Happy fucking birthday to you! I hope you found someone to blow out your birthday candle.

Posted by Mark on 02/15 at 10:47 AM

Happy fucking birthday!!

umm…..

happy birthday fucking?

Either way, it’s all good.  Best wishes to you and good hopes for the next year.

Posted by Mr. POSSLQ on 02/15 at 11:28 AM

Happy Fucking Birthday (I hope you had Birthday Fucking)

And while I agree that most women do care about the status of the man they hook up with… I, once again, fly the freak flag when it comes to being a woman. My former husband was 2 years younger than I was, came from a family whose socio-economic status was nothing at all to brag about and for the decade and a half I spent with him he never held a job (outside of doing some child care here and there for friends which involved him periodically getting paid enough dough to buy himself a video game but never once did I get a gift for ANY occasion unless I gave him the money to buy it. Me, bitter? No, why do you ask?) so I guess I need to get with the program and start demanding the goods!

And I think maybe there was a translation error or something somewhere because I think “cupid” should really have been “stupid”... love (biochemical reaction-wise) makes people do stupid stuff. Like say “I do”. I only wish that weren’t the voice of experience talking…

Posted by MsDarkstar on 02/15 at 01:13 PM

To think that I almost didn’t find this post until like Tuesday around 9-ish but here I am working on a Sunday because I married for love and NOT money.  Actually, it was his brain and his cock but whatever.  Had I not fucked up I wouldn’t be working on a Sunday because I wouldn’t have to because I’d be a rich lady but that would be bad because I wouldn’t have seen this post so thank Jeesus I’m stoopid and romantical and shit.

You’ll be happy to hear that I did not get dead flowers for VD.  I got a trip to the botanical gardens where the flowers are decidedly not. dead.
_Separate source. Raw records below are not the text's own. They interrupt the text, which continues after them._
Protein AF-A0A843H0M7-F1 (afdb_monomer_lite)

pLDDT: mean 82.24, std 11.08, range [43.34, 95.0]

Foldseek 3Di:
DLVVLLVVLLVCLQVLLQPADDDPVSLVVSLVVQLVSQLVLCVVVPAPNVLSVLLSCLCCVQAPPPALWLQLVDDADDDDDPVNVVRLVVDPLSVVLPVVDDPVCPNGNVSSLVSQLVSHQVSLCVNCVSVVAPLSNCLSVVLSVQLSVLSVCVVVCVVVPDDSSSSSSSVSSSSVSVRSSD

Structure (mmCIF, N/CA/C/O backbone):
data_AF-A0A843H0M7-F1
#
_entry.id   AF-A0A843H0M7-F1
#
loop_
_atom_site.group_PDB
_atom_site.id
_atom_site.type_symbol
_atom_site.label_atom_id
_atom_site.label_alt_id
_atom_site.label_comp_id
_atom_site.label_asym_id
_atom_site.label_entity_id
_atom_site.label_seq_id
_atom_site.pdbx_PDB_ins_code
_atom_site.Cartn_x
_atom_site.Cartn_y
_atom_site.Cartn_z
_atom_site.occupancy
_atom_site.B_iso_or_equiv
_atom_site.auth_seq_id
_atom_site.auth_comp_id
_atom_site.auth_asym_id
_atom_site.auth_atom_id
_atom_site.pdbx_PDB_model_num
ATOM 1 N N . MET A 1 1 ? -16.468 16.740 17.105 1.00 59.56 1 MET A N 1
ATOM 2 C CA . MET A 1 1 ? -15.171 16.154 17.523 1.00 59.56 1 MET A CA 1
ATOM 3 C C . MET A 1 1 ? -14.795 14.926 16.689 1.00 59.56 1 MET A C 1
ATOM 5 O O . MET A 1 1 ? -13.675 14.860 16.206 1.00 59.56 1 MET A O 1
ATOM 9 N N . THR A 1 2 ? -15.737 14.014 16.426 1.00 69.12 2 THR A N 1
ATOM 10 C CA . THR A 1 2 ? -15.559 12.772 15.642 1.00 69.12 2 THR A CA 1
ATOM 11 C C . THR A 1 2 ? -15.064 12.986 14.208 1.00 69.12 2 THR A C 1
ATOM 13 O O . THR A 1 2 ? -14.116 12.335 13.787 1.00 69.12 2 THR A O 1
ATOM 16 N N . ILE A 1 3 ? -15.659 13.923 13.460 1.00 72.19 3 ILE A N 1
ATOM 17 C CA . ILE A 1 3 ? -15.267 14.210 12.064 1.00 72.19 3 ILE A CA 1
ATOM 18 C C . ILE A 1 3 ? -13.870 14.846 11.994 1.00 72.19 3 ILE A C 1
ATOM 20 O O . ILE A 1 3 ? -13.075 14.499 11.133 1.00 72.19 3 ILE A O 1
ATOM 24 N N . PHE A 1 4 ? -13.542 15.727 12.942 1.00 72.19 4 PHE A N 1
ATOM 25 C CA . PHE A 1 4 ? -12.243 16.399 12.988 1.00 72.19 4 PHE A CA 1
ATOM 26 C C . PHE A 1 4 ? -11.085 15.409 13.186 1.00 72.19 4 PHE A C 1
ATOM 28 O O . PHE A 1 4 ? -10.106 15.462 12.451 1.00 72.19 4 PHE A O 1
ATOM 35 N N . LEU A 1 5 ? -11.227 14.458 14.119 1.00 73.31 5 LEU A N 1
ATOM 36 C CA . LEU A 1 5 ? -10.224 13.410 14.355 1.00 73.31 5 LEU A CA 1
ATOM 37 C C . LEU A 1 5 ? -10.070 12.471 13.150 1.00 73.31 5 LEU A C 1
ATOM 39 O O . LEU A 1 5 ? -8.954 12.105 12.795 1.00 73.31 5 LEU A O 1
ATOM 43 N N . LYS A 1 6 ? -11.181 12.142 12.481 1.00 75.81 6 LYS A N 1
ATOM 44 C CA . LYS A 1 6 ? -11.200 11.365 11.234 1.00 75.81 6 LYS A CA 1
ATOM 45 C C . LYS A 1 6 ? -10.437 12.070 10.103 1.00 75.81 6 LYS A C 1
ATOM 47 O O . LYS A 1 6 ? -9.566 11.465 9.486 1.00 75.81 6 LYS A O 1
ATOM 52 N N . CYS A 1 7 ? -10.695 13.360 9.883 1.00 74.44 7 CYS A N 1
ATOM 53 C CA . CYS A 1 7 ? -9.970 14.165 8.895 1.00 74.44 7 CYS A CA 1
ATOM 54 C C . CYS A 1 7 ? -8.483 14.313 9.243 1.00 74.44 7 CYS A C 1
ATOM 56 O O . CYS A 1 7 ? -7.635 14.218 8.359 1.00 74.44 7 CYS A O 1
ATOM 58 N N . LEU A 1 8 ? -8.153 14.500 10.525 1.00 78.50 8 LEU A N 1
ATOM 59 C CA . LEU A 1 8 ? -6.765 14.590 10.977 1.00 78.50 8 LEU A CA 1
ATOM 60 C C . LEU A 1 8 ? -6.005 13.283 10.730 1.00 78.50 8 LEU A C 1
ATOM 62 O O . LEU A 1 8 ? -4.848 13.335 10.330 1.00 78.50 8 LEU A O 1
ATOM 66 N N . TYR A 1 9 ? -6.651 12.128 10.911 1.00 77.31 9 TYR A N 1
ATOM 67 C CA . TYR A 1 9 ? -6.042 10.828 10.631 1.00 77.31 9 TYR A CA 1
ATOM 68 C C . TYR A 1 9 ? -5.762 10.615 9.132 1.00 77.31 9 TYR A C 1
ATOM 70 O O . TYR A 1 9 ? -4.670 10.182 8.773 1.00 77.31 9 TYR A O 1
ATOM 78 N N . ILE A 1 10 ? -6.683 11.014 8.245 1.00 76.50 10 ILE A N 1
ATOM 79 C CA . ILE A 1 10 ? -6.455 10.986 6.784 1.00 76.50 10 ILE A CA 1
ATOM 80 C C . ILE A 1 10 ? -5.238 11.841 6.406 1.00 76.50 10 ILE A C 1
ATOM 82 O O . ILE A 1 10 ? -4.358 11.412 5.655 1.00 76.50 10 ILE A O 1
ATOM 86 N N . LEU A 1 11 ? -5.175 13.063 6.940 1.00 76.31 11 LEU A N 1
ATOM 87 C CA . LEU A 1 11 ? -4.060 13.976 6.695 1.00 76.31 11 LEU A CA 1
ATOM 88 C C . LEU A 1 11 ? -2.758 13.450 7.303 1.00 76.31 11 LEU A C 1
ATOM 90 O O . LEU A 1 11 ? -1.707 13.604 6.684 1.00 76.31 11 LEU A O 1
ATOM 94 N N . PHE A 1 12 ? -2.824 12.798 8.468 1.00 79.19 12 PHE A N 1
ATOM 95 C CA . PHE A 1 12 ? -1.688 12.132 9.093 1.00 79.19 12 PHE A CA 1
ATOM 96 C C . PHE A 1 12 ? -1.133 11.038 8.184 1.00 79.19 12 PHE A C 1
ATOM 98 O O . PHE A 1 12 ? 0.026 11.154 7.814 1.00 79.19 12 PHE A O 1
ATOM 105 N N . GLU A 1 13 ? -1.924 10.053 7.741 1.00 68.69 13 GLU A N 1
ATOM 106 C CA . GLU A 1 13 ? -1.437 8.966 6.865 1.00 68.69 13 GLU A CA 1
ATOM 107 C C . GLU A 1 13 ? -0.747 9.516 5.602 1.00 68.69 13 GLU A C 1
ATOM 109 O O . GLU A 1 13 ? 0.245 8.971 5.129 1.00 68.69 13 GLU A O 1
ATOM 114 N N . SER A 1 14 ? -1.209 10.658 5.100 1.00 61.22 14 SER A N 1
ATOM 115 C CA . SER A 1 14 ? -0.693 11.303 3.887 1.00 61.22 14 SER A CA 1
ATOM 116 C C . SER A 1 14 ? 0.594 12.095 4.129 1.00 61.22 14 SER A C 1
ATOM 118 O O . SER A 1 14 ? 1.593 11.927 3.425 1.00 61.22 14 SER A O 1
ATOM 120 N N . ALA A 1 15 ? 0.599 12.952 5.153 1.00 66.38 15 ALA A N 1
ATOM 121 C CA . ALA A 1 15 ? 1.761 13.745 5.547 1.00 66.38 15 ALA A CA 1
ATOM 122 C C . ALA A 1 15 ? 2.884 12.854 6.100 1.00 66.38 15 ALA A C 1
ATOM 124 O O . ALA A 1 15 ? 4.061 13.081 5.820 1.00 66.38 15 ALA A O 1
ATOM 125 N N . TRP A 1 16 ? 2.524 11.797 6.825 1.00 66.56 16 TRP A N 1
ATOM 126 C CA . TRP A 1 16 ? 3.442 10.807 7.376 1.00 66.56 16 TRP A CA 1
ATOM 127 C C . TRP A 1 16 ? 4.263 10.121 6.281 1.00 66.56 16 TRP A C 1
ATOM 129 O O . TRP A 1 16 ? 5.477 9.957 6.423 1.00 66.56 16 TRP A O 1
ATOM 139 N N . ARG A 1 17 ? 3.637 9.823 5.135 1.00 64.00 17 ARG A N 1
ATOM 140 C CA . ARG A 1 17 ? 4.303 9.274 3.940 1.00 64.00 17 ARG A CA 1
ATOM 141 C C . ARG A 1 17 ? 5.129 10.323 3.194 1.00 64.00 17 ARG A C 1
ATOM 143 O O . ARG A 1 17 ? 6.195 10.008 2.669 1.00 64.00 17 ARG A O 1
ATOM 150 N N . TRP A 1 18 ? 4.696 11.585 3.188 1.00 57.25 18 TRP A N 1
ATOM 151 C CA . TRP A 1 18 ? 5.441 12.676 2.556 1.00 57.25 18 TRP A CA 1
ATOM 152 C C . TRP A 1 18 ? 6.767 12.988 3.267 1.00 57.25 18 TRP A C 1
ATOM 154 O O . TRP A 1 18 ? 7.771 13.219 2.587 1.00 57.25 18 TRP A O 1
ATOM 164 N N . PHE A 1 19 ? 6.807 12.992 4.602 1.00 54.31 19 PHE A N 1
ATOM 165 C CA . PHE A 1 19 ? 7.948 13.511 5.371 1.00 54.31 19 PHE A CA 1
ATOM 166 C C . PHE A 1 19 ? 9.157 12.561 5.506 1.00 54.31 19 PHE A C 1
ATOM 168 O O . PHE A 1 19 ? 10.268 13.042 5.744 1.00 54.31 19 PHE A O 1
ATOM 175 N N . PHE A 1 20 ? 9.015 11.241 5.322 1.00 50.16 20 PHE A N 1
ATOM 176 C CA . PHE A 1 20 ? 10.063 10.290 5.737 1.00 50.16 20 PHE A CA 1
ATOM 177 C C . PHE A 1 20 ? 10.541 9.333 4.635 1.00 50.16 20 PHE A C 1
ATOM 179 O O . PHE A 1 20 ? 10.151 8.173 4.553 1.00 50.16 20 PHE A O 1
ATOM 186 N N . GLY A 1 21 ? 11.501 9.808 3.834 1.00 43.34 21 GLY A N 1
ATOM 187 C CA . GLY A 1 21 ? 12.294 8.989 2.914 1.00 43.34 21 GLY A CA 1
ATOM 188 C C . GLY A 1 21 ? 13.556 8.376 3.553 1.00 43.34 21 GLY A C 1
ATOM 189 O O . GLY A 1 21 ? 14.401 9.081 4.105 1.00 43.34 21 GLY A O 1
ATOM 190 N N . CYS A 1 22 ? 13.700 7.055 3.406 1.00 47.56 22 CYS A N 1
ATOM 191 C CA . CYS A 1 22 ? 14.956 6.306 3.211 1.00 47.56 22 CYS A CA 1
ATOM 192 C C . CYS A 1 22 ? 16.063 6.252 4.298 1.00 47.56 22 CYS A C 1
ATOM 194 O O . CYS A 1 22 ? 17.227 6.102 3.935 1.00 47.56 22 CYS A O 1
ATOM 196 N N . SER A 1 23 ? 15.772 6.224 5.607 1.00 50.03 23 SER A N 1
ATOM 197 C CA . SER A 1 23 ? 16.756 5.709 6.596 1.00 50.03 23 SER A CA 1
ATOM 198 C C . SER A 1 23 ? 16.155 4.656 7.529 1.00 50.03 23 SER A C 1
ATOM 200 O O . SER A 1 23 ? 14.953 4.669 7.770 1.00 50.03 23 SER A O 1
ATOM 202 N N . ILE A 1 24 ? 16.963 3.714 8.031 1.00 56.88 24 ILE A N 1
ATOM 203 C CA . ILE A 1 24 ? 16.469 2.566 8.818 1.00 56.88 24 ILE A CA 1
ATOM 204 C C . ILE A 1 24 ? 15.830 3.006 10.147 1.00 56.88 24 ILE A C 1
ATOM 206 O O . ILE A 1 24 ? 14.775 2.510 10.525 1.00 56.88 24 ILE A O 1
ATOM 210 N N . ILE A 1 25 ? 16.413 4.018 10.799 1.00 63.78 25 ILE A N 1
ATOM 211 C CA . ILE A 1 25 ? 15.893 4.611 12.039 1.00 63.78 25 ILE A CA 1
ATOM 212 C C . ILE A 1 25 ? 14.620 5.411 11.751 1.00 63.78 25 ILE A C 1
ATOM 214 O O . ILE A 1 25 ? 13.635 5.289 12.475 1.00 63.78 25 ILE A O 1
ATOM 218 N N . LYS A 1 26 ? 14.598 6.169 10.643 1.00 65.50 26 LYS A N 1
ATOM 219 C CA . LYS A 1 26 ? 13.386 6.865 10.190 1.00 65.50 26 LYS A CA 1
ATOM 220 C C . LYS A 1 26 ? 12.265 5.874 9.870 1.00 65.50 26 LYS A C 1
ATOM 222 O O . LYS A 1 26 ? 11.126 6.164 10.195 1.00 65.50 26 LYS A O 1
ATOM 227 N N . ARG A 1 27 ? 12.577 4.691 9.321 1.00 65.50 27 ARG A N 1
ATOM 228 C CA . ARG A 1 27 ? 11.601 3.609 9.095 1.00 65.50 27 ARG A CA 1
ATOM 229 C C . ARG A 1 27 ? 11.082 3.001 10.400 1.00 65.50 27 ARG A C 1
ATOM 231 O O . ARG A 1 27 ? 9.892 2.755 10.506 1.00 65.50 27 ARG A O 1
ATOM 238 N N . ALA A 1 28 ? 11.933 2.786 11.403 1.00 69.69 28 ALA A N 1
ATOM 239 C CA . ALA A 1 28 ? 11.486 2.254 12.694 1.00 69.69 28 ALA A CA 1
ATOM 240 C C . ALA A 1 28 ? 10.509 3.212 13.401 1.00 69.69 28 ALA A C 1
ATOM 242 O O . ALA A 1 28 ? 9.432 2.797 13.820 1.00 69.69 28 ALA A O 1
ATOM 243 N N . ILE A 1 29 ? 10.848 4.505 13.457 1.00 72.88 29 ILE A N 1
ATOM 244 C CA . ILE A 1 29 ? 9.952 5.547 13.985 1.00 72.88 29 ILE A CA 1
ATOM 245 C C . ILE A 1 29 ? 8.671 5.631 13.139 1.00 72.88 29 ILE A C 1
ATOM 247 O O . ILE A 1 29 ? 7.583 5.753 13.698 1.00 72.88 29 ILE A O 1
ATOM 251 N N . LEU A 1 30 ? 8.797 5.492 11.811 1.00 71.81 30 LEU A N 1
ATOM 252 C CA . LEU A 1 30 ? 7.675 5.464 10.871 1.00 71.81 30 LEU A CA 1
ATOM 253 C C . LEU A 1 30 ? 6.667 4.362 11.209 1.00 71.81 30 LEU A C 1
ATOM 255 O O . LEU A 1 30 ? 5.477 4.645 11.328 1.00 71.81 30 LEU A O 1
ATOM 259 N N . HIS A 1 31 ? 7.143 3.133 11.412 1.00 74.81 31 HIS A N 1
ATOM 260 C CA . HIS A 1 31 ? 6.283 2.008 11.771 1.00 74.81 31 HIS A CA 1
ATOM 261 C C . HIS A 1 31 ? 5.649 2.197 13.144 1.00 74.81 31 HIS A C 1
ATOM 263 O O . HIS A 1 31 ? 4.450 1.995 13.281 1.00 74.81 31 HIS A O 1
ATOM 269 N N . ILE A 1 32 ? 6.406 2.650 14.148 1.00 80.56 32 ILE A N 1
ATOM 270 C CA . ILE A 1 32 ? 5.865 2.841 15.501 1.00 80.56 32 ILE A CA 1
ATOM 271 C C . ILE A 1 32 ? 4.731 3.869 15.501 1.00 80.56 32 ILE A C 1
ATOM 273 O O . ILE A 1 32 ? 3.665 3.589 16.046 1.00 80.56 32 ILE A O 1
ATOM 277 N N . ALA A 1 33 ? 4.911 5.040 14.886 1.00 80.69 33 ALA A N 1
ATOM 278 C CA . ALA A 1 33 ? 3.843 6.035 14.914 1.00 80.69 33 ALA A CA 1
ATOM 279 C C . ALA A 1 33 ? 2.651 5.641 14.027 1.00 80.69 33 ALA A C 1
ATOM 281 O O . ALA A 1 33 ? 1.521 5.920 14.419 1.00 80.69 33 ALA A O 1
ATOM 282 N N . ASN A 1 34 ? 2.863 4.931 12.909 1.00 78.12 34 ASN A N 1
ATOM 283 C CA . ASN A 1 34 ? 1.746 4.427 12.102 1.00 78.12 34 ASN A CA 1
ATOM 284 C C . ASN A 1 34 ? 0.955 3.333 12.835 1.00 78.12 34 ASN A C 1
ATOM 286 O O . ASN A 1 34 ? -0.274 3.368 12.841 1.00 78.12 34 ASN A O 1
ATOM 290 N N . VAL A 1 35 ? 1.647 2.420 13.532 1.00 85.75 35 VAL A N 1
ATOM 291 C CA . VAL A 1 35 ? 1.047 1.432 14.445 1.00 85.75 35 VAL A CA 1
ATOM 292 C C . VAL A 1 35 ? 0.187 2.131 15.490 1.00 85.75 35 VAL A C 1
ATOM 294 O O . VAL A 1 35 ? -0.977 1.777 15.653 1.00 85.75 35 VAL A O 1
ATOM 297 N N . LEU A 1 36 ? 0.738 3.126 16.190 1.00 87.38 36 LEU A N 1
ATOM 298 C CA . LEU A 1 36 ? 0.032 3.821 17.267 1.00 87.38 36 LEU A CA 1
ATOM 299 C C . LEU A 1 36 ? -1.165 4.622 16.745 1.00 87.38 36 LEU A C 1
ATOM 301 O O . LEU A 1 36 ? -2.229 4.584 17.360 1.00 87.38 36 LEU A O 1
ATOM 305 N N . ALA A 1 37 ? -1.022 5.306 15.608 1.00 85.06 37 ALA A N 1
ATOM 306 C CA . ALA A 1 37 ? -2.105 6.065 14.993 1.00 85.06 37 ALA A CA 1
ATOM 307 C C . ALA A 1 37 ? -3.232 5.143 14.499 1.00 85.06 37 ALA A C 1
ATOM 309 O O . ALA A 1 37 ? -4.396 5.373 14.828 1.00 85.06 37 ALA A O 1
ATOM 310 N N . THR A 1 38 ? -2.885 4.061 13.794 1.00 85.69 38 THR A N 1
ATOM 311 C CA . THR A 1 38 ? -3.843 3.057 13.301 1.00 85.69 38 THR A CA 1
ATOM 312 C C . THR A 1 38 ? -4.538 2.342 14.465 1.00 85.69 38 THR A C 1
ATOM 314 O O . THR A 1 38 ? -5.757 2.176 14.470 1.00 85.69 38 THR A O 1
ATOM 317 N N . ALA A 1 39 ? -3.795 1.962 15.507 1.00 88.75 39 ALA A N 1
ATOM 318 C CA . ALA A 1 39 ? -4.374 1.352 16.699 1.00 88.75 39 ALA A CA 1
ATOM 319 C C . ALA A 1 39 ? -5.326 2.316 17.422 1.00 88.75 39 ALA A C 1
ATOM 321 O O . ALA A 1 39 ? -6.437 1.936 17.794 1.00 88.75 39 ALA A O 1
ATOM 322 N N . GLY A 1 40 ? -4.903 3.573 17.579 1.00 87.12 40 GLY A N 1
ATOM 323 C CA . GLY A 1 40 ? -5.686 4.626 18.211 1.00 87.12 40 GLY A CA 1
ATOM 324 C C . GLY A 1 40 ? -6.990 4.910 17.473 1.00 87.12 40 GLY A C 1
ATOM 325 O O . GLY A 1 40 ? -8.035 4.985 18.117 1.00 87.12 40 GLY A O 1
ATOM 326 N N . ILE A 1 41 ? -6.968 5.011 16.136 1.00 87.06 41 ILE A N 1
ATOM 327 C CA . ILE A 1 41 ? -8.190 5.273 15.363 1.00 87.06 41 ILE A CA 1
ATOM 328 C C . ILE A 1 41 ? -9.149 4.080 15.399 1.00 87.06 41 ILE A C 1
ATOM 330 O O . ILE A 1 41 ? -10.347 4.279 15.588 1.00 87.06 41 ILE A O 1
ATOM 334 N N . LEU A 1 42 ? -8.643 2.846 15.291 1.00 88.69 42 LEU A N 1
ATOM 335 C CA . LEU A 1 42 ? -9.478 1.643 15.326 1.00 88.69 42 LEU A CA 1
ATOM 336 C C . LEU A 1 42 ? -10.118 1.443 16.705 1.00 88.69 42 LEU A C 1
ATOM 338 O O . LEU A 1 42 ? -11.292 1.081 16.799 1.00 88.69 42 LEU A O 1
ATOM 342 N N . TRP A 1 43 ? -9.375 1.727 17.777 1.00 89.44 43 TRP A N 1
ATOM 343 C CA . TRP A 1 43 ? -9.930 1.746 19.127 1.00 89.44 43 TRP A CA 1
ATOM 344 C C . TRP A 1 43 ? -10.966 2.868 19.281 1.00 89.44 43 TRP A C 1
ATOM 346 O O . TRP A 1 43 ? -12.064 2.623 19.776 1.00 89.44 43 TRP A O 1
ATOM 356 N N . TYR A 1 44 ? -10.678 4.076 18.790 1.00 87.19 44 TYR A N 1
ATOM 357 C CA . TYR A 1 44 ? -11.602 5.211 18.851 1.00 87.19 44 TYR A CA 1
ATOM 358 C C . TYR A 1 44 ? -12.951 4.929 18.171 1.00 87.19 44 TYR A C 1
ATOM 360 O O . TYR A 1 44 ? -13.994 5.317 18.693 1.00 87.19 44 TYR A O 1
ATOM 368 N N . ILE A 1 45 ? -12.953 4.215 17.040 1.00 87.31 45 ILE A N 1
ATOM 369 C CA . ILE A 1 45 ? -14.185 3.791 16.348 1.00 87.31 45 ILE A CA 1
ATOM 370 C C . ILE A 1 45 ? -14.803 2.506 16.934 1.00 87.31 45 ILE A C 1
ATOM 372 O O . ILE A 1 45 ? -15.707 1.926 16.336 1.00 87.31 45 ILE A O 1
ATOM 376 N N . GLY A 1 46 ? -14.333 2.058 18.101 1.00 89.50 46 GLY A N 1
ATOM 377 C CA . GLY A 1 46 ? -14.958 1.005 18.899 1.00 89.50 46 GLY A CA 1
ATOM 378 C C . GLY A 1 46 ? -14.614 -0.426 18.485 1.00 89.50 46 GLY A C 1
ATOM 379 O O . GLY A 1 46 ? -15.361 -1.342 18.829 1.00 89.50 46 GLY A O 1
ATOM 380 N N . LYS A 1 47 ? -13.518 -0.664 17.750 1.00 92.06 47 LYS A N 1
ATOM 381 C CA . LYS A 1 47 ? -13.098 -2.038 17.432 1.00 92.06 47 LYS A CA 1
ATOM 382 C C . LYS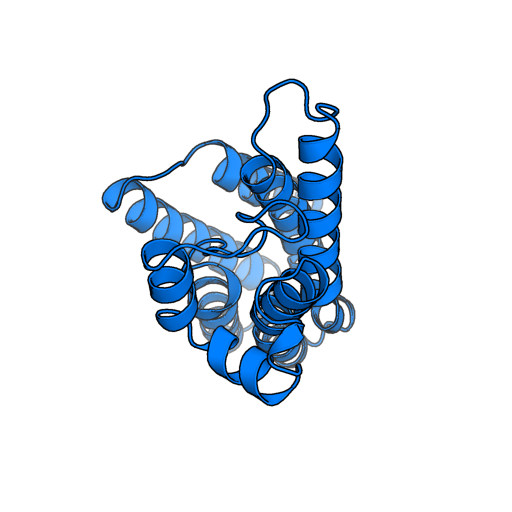 A 1 47 ? -12.498 -2.720 18.672 1.00 92.06 47 LYS A C 1
ATOM 384 O O . LYS A 1 47 ? -11.734 -2.091 19.407 1.00 92.06 47 LYS A O 1
ATOM 389 N N . PRO A 1 48 ? -12.801 -4.008 18.916 1.00 92.25 48 PRO A N 1
ATOM 390 C CA . PRO A 1 48 ? -12.203 -4.754 20.016 1.00 92.25 48 PRO A CA 1
ATOM 391 C C . PRO A 1 48 ? -10.693 -4.917 19.803 1.00 92.25 48 PRO A C 1
ATOM 393 O O . PRO A 1 48 ? -10.230 -5.073 18.673 1.00 92.25 48 PRO A O 1
ATOM 396 N N . LEU A 1 49 ? -9.926 -4.933 20.898 1.00 90.06 49 LEU A N 1
ATOM 397 C CA . LEU A 1 49 ? -8.456 -4.906 20.868 1.00 90.06 49 LEU A CA 1
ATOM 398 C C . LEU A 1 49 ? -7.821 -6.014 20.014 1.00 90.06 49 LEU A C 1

I hope your birthday was lovely and that you had cake.

Posted by Crissy on 02/15 at 01:49 PM

this is good.

this is stoogepie.

we’ve got external links to references, swearing, comic strips, discussions of oral cumshots and anal creampies, hot chicks in the comic strips, roman catholic history, social conservativism, creationism, and all of it coated in a thick, gloppy layer of truth.

Posted by ken on 02/16 at 08:29 AM

Happy Birthday my sweets! And I love how you know your Catholic history. Makes me so very happy.

Posted by k8 on 02/16 at 10:25 AM

Happy birthday Stoogie!! And as always you’re right on the money on this one.

Posted by Meg on 02/16 at 05:00 PM

I have a cavity and an ear infection. How ya’ like me now?